Hi, I'm Banana!
You know what? Why don't you just go ahead and call me 'Banana,' okay? All my friends call me Banana, so enough of this "Mister Banana," stuff. Great! Fantastic, super-duper. I'm so happy to be the only Banana in your life. It really is a great pleasure to be Top Banana around here. No, no - I don't mean to say you should address me as Top Banana. Ha ha! Banana is fine, Banana is fine.
Yes, well, it has its share of tediums, to be sure. Especially when I'm eating a banana, and one of my friends says something like, "Hey, Banana, is that a banana in your pants?" or, "How bout you give me some of that banana, Banana?" Then I have to be like, "Whoa, now, slow down! Hands off the Banana, man!" Or, "Hands off the Banana Man, man!" Seriously, what are they trying to do to their poor friend, Banana?
So what I'm thinking is, when my boy, Banana, is old enough to -- What's that? Oh, yes, you can call him Banana, too. He's the resident Banana Boy. That's right, can you say Banana? Banana?
Banana?
No, please, stay. Really, he's about to do it. He's about to say, 'Banana.' Come on, Banana. That's right, BANANA. BA NA NA.

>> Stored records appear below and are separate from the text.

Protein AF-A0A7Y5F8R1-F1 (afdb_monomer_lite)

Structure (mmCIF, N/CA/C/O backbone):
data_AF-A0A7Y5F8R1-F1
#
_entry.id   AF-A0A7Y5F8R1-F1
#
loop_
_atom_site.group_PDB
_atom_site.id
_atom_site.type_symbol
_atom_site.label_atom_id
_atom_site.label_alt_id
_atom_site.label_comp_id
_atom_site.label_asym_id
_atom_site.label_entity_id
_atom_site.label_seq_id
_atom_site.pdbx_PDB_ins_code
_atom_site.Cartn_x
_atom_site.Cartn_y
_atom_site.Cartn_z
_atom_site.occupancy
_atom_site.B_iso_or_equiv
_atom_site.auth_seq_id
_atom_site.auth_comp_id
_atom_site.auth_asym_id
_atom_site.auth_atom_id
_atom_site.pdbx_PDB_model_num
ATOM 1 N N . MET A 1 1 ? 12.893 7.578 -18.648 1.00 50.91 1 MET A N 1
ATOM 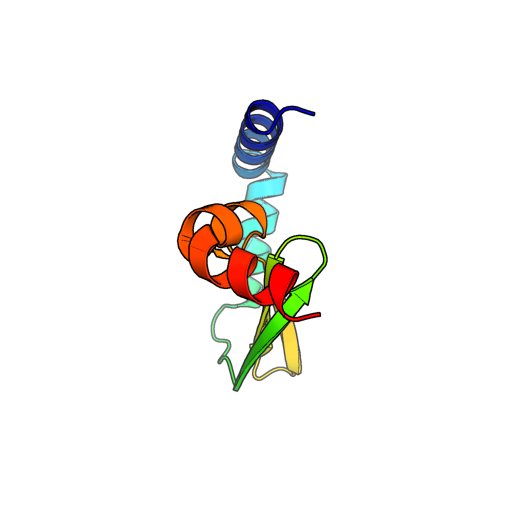2 C CA . MET A 1 1 ? 13.482 8.262 -17.467 1.00 50.91 1 MET A CA 1
ATOM 3 C C . MET A 1 1 ? 14.354 7.255 -16.728 1.00 50.91 1 MET A C 1
ATOM 5 O O . MET A 1 1 ? 13.943 6.108 -16.668 1.00 50.91 1 MET A O 1
ATOM 9 N N . SER A 1 2 ? 15.543 7.611 -16.217 1.00 58.59 2 SER A N 1
ATOM 10 C CA . SER A 1 2 ? 16.375 6.637 -15.482 1.00 58.59 2 SER A CA 1
ATOM 11 C C . SER A 1 2 ? 15.831 6.400 -14.067 1.00 58.59 2 SER A C 1
ATOM 13 O O . SER A 1 2 ? 15.449 7.354 -13.384 1.00 58.59 2 SER A O 1
ATOM 15 N N . ALA A 1 3 ? 15.844 5.148 -13.599 1.00 57.50 3 ALA A N 1
ATOM 16 C CA . ALA A 1 3 ? 15.392 4.759 -12.256 1.00 57.50 3 ALA A CA 1
ATOM 17 C C . ALA A 1 3 ? 16.095 5.552 -11.131 1.00 57.50 3 ALA A C 1
ATOM 19 O O . ALA A 1 3 ? 15.483 5.937 -10.136 1.00 57.50 3 ALA A O 1
ATOM 20 N N . SER A 1 4 ? 17.367 5.909 -11.340 1.00 62.06 4 SER A N 1
ATOM 21 C CA . SER A 1 4 ? 18.171 6.712 -10.409 1.00 62.06 4 SER A CA 1
ATOM 22 C C . SER A 1 4 ? 17.656 8.138 -10.191 1.00 62.06 4 SER A C 1
ATOM 24 O O . SER A 1 4 ? 17.862 8.709 -9.119 1.00 62.06 4 SER A O 1
ATOM 26 N N . ARG A 1 5 ? 16.998 8.730 -11.194 1.00 54.34 5 ARG A N 1
ATOM 27 C CA . ARG A 1 5 ? 16.401 10.066 -11.091 1.00 54.34 5 ARG A CA 1
ATOM 28 C C . ARG A 1 5 ? 15.064 9.999 -10.356 1.00 54.34 5 ARG A C 1
ATOM 30 O O . ARG A 1 5 ? 14.861 10.778 -9.435 1.00 54.34 5 ARG A O 1
ATOM 37 N N . CYS A 1 6 ? 14.249 8.988 -10.665 1.00 60.00 6 CYS A N 1
ATOM 38 C CA . CYS A 1 6 ? 12.993 8.712 -9.965 1.00 60.00 6 CYS A CA 1
ATOM 39 C C . CYS A 1 6 ? 13.212 8.555 -8.447 1.00 60.00 6 CYS A C 1
ATOM 41 O O . CYS A 1 6 ? 12.597 9.259 -7.657 1.00 60.00 6 CYS A O 1
ATOM 43 N N . LEU A 1 7 ? 14.199 7.750 -8.032 1.00 65.12 7 LEU A N 1
ATOM 44 C CA . LEU A 1 7 ? 14.538 7.563 -6.614 1.00 65.12 7 LEU A CA 1
ATOM 45 C C . LEU A 1 7 ? 14.968 8.857 -5.902 1.00 65.12 7 LEU A C 1
ATOM 47 O O . LEU A 1 7 ? 14.681 9.042 -4.717 1.00 65.12 7 LEU A O 1
ATOM 51 N N . LYS A 1 8 ? 15.680 9.756 -6.593 1.00 71.25 8 LYS A N 1
ATOM 52 C CA . LYS A 1 8 ? 16.067 11.059 -6.028 1.00 71.25 8 LYS A CA 1
ATOM 53 C C . LYS A 1 8 ? 14.853 11.962 -5.842 1.00 71.25 8 LYS A C 1
ATOM 55 O O . LYS A 1 8 ? 14.734 12.576 -4.783 1.00 71.25 8 LYS A O 1
ATOM 60 N N . ASP A 1 9 ? 13.961 11.991 -6.825 1.00 78.44 9 ASP A N 1
ATOM 61 C CA . ASP A 1 9 ? 12.747 12.806 -6.804 1.00 78.44 9 ASP A CA 1
ATOM 62 C C . ASP A 1 9 ? 11.772 12.307 -5.720 1.00 78.44 9 ASP A C 1
ATOM 64 O O . ASP A 1 9 ? 11.280 13.103 -4.921 1.00 78.44 9 ASP A O 1
ATOM 68 N N . THR A 1 10 ? 11.605 10.988 -5.570 1.00 76.94 10 THR A N 1
ATOM 69 C CA . THR A 1 10 ? 10.826 10.386 -4.474 1.00 76.94 10 THR A CA 1
ATOM 70 C C . THR A 1 10 ? 11.427 10.709 -3.108 1.00 76.94 10 THR A C 1
ATOM 72 O O . THR A 1 10 ? 10.710 11.114 -2.196 1.00 76.94 10 THR A O 1
ATOM 75 N N . ARG A 1 11 ? 12.753 10.604 -2.933 1.00 79.94 11 ARG A N 1
ATOM 76 C CA . ARG A 1 11 ? 13.399 10.983 -1.661 1.00 79.94 11 ARG A CA 1
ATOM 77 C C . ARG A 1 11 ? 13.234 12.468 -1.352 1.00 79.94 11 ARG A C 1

What, you don't like the Bananas anymore? You got something better to do? Come on, stay here and watch Banana say "banana" or Little Banana's going to freak out.
I'm only kidding!
No I'm not. Sit the fuck down.
Fine, fine, that's all right. You gotta split, ha ha. Heard that one before, haven't we, Banana? Well, anyway, we understand. Tell them 'hi' from Banana, okay! And from little Banana!